__THE PROBLEM__
Would you return, word for word, the lines of the data below from the line with "ATOM 79 N N" through the line with "ATOM 86 N N . LYS", and no others?
####
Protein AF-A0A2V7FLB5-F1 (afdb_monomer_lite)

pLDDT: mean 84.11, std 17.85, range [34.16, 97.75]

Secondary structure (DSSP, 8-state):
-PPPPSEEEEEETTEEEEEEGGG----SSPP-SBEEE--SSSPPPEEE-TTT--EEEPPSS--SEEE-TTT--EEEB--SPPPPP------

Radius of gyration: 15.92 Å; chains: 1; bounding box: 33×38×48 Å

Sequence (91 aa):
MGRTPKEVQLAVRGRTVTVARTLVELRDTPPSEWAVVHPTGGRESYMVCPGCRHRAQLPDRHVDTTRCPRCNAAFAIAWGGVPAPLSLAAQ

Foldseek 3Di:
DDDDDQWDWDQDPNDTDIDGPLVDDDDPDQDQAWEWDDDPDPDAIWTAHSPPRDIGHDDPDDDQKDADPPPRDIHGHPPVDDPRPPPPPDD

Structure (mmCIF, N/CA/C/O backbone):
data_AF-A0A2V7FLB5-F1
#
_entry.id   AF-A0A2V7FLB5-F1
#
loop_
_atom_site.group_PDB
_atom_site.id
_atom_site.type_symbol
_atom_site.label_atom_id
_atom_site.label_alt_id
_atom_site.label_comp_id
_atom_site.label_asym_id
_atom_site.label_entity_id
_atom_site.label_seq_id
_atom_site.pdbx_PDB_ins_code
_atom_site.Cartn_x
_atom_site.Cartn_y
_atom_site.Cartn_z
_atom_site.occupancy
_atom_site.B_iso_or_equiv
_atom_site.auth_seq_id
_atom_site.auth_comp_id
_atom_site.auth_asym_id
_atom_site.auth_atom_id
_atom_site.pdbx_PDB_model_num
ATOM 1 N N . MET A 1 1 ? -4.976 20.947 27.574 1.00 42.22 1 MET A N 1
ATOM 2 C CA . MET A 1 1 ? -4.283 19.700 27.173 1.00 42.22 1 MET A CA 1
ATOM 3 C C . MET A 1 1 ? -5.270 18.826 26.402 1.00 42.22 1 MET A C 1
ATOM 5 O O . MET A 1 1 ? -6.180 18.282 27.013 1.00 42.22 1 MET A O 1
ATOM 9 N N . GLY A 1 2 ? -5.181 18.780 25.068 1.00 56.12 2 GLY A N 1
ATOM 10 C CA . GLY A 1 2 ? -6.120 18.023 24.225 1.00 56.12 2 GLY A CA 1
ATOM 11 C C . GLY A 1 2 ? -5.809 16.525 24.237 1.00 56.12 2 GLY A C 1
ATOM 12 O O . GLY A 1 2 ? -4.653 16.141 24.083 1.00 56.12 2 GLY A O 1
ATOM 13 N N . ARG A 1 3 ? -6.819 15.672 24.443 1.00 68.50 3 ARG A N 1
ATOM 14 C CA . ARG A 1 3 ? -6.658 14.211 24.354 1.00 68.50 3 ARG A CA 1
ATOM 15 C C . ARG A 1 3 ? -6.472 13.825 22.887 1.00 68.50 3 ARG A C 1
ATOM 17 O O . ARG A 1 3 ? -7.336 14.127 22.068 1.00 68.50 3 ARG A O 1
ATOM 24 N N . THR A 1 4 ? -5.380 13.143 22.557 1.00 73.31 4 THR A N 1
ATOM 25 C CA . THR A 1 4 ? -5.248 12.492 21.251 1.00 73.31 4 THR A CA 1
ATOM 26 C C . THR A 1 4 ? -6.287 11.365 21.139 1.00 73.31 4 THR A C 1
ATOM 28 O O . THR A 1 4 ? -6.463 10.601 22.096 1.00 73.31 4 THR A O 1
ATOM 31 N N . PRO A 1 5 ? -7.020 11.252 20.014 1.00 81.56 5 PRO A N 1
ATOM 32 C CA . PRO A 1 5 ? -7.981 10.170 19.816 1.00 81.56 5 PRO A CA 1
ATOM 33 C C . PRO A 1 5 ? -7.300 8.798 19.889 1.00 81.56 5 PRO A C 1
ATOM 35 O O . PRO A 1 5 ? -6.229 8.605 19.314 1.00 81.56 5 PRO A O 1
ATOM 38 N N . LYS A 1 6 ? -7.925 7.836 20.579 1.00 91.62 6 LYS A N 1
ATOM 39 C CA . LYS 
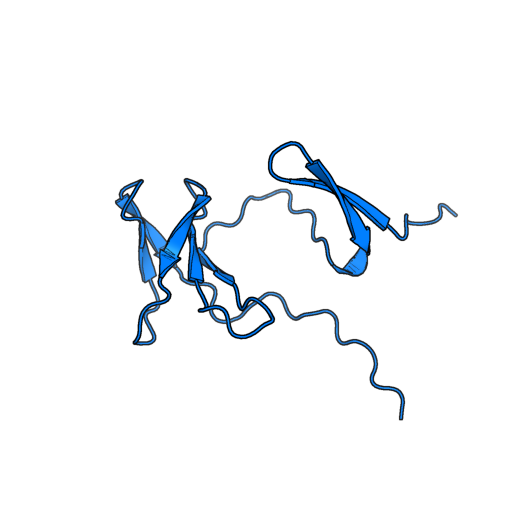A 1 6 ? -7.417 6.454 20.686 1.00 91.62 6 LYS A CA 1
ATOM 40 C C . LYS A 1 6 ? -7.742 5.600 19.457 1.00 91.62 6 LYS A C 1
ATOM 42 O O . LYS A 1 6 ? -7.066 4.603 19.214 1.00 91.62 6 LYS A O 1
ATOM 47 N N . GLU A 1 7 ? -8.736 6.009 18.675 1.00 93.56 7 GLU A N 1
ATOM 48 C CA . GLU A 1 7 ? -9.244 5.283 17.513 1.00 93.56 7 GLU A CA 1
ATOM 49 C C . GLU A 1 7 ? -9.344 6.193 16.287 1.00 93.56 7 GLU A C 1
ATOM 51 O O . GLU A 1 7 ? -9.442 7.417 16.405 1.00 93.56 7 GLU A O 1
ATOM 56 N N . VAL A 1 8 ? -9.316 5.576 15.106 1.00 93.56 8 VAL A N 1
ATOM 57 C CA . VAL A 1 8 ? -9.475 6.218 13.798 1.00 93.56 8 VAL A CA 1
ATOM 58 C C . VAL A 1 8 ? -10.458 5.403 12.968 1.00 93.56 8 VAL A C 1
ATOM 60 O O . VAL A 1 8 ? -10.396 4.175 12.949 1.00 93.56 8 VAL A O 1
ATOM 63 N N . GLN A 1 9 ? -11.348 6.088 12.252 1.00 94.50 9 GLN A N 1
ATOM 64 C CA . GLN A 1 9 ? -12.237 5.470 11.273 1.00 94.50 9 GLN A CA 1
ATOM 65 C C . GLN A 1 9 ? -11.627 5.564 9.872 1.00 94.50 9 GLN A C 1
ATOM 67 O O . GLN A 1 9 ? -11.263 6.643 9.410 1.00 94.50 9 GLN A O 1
####
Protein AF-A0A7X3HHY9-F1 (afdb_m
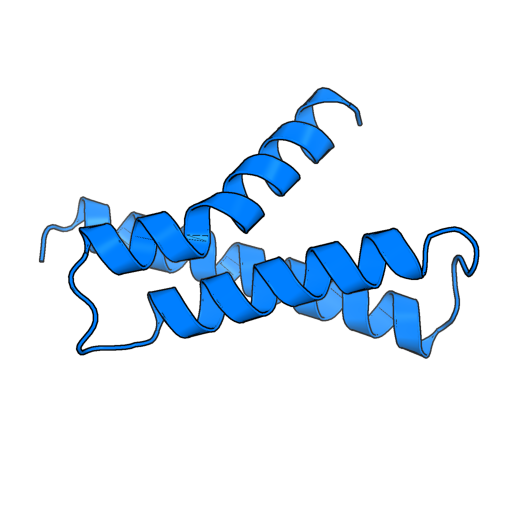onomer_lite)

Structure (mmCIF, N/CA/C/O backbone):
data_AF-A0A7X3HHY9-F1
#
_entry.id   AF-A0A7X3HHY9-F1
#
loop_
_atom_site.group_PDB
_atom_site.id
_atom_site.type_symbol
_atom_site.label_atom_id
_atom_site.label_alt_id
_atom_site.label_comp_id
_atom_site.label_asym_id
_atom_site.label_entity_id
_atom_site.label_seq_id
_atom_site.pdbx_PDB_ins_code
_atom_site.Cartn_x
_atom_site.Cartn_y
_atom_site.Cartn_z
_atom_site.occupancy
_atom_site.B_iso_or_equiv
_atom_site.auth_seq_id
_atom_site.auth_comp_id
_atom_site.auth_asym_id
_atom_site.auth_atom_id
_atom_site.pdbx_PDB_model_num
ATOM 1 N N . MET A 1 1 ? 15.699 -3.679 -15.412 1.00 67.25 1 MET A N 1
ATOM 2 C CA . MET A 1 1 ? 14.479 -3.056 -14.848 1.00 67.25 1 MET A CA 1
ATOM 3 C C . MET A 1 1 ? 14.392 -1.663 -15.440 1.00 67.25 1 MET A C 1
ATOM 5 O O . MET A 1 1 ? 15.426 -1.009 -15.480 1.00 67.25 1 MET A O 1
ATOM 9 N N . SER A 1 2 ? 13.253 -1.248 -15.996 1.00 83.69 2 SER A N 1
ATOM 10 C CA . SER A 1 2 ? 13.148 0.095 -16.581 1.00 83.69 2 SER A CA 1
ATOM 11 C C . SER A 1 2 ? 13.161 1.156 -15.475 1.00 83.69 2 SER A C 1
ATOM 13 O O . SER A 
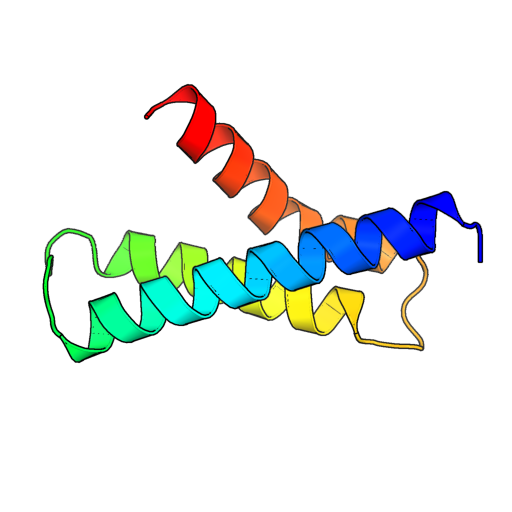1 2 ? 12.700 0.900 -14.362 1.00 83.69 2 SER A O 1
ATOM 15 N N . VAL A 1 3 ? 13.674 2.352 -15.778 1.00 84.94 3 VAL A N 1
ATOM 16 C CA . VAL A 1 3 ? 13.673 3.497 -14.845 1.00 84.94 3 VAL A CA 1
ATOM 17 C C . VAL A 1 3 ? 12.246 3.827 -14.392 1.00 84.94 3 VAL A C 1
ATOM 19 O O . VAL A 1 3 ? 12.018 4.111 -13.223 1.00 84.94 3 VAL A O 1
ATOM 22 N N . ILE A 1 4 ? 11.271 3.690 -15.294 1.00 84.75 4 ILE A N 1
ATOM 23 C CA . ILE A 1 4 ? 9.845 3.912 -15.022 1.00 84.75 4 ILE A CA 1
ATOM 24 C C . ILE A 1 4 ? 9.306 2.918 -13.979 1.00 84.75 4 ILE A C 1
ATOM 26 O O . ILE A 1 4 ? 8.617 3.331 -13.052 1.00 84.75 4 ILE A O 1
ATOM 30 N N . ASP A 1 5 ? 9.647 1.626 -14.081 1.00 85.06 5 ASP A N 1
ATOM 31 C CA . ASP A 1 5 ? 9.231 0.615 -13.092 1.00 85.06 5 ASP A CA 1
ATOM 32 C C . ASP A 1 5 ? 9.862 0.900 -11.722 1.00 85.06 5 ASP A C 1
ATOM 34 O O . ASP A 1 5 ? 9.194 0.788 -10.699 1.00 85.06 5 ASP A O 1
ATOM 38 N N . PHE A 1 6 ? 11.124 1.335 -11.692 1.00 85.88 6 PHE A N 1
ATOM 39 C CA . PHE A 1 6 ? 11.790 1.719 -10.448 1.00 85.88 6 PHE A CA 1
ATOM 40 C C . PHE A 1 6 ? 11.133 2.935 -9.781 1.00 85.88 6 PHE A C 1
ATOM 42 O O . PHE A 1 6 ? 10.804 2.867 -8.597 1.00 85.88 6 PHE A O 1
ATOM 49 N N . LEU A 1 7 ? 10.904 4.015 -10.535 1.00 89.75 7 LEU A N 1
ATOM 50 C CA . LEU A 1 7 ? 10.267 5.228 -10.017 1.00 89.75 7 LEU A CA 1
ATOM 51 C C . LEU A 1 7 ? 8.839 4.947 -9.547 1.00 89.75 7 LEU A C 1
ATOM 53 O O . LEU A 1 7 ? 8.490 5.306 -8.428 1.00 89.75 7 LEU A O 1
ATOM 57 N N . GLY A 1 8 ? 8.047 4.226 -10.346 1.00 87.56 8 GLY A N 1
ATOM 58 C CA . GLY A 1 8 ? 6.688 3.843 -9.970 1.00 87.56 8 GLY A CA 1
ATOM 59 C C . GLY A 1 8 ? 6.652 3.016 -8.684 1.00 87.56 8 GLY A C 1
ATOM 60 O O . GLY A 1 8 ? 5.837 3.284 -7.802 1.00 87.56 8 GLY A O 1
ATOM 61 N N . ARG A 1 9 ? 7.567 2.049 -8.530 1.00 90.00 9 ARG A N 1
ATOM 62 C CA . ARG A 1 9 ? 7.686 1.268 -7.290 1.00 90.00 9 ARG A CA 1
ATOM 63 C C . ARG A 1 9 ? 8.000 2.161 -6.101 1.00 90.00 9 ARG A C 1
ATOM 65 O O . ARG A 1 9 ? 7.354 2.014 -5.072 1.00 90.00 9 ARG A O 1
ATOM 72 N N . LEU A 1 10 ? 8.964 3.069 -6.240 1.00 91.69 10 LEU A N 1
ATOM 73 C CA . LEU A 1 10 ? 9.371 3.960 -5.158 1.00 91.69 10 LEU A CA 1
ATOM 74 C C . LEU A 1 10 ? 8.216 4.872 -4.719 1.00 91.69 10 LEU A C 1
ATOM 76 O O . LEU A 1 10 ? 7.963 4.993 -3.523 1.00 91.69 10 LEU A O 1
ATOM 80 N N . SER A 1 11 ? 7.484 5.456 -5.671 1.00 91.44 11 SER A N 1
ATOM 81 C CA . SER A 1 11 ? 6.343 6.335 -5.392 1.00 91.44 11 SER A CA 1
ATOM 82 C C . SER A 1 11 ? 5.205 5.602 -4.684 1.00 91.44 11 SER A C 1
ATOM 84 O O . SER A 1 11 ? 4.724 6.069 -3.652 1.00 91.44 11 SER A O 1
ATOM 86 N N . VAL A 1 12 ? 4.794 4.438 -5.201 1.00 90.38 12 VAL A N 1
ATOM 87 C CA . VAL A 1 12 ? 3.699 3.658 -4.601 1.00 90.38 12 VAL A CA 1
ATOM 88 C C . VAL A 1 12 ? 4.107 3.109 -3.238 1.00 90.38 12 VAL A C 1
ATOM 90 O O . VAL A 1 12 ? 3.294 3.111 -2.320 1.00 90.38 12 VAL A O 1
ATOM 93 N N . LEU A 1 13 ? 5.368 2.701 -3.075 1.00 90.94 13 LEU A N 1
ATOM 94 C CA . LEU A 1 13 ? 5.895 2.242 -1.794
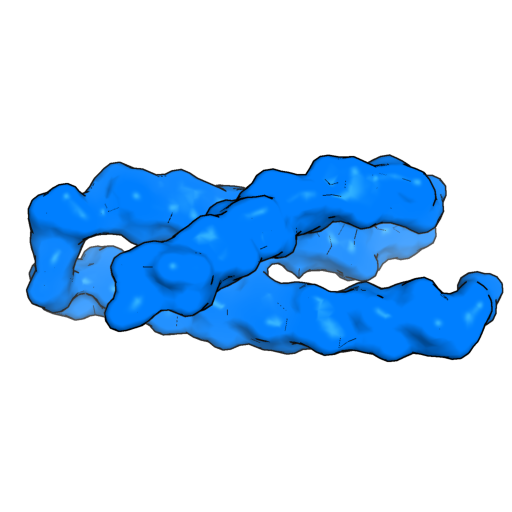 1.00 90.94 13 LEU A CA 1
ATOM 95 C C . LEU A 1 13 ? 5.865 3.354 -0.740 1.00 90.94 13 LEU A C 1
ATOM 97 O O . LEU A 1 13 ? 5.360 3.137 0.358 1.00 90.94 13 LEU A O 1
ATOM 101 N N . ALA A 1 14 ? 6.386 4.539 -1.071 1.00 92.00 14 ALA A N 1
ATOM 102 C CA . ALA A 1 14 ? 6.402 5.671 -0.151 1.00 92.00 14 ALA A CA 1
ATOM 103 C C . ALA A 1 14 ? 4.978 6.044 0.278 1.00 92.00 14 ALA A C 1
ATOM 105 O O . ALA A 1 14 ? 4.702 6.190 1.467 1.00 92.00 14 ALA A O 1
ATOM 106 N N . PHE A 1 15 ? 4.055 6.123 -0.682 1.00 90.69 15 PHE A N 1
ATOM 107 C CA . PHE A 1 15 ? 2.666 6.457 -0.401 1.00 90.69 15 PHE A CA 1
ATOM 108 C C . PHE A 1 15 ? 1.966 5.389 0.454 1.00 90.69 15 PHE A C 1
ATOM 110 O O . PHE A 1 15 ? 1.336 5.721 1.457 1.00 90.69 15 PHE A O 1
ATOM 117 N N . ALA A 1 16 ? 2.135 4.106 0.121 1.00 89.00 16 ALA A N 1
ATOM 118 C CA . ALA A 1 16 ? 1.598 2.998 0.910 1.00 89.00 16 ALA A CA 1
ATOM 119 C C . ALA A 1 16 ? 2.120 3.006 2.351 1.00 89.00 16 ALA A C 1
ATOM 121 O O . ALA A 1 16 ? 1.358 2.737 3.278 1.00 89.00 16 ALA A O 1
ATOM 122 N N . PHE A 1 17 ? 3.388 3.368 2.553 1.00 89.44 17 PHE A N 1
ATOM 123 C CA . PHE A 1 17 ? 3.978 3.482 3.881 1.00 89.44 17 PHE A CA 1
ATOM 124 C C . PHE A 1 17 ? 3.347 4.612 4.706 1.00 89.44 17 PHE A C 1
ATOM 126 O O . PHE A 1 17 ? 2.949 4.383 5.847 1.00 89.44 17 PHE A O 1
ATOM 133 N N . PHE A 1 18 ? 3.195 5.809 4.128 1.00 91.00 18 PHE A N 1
####
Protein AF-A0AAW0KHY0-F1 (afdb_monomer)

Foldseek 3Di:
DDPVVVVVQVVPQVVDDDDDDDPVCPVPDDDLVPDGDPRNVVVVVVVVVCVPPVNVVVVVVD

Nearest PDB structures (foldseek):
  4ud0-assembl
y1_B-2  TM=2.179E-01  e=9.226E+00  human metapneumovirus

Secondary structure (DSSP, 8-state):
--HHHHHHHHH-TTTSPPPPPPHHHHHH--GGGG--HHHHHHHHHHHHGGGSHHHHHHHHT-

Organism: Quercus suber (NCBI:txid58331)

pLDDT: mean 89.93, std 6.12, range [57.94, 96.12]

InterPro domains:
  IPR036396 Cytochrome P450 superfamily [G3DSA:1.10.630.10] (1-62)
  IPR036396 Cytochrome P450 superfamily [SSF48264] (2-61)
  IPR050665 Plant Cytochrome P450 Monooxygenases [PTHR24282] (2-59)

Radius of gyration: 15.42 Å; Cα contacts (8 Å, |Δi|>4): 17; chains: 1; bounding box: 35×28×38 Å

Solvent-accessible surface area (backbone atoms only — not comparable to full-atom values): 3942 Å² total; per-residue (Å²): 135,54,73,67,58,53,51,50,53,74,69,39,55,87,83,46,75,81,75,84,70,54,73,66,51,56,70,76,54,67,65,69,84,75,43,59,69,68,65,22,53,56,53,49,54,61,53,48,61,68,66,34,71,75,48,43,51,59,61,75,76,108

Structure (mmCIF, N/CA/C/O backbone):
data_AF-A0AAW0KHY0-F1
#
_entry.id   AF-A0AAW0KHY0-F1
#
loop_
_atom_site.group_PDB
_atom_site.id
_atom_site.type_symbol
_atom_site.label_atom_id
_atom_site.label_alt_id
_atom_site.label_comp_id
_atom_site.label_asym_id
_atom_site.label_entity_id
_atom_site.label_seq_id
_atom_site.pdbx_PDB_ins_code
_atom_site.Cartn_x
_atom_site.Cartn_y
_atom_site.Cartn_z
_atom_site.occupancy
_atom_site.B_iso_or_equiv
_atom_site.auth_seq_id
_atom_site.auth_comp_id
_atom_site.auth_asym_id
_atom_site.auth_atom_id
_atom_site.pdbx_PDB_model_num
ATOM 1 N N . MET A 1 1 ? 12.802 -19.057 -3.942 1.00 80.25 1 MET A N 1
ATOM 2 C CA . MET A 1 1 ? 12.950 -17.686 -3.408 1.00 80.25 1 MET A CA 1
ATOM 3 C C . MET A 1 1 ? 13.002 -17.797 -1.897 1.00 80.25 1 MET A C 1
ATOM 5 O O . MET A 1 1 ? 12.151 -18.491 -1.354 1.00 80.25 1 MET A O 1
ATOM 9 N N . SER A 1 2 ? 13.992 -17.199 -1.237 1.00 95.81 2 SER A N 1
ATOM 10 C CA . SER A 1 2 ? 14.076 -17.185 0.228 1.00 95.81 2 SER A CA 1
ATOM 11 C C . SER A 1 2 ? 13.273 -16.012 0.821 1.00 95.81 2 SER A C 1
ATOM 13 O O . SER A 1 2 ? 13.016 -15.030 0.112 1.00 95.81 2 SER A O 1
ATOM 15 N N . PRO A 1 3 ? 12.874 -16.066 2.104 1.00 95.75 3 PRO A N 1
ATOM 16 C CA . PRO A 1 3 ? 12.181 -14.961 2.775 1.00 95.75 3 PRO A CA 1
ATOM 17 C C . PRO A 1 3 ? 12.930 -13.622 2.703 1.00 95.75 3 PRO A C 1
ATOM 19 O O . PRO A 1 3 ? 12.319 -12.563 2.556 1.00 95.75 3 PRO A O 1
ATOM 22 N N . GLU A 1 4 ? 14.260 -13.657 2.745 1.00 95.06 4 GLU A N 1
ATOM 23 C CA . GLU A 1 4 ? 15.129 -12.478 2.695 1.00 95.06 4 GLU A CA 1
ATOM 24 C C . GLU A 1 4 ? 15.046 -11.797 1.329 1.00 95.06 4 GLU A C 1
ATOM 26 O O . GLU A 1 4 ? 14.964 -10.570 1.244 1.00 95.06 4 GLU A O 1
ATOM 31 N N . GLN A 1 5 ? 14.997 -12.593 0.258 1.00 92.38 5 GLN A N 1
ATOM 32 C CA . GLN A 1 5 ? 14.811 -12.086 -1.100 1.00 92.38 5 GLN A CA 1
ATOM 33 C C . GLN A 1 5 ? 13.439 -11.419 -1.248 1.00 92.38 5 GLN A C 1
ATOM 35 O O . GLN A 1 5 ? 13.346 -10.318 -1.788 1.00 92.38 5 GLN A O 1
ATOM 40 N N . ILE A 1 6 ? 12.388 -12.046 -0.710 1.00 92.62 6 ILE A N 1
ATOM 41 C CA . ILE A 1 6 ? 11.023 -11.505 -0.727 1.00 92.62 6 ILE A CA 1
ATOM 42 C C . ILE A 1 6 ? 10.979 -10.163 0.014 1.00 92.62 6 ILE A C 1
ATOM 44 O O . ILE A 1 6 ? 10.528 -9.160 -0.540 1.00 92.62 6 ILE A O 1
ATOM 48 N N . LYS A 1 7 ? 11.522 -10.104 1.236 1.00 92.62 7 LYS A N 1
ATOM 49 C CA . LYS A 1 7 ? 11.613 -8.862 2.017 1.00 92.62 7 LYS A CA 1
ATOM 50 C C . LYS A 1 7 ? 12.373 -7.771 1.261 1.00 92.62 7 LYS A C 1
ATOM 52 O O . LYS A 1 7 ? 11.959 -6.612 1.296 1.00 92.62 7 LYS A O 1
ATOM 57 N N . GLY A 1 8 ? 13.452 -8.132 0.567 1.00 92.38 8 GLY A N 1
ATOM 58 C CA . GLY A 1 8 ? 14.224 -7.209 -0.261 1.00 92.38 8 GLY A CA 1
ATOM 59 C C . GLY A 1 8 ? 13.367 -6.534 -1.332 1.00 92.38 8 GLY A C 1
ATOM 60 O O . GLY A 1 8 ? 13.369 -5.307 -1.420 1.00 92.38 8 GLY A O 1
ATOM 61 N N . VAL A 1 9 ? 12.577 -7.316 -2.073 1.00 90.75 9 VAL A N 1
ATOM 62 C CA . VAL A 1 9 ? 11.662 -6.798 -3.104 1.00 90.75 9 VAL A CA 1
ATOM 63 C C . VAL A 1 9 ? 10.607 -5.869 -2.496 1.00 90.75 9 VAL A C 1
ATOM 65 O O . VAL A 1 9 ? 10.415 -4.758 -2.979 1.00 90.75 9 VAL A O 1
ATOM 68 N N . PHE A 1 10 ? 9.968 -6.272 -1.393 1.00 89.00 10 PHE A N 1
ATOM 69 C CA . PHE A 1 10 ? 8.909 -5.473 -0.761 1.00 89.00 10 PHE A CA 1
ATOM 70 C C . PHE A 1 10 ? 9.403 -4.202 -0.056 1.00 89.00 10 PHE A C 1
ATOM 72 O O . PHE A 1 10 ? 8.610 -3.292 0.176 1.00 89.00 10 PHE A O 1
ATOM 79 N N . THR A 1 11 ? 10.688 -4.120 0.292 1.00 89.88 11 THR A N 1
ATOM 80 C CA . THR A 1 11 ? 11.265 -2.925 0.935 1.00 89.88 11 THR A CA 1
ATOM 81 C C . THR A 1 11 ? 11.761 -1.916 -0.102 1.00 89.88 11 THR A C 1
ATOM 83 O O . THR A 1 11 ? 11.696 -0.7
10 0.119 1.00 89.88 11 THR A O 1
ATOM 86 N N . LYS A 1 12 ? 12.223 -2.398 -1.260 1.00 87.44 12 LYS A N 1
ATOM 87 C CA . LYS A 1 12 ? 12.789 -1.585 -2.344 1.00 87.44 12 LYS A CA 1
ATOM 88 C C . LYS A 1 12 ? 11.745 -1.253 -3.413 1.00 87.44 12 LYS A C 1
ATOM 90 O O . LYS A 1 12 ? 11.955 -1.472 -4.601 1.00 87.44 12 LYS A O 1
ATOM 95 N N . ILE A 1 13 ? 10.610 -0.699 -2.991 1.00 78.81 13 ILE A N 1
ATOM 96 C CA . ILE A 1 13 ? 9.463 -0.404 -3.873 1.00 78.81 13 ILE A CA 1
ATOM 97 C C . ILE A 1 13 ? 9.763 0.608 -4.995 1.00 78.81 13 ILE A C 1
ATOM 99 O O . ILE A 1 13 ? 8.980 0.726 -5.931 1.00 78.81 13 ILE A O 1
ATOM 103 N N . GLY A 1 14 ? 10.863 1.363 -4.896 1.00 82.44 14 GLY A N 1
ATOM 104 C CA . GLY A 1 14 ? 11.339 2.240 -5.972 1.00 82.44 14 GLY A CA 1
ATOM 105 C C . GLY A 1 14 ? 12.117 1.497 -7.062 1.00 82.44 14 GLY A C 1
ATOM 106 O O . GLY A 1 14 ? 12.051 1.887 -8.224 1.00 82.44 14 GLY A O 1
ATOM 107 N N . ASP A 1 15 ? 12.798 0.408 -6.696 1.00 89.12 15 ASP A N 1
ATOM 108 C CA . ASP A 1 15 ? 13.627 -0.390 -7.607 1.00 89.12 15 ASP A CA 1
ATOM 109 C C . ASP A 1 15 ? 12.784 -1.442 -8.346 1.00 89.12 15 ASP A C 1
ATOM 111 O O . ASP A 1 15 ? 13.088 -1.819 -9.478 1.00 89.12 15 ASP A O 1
####
__TASK RESULT__
ATOM 79 N N . THR A 1 11 ? 10.688 -4.120 0.292 1.00 89.88 11 THR A N 1
ATOM 80 C CA . THR A 1 11 ? 11.265 -2.925 0.935 1.00 89.88 11 THR A CA 1
ATOM 81 C C . THR A 1 11 ? 11.761 -1.916 -0.102 1.00 89.88 11 THR A C 1
ATOM 83 O O . THR A 1 11 ? 11.696 -0.7
10 0.119 1.00 89.88 11 THR A O 1
ATOM 86 N N . LYS A 1 12 ? 12.223 -2.398 -1.260 1.00 87.44 12 LYS A N 1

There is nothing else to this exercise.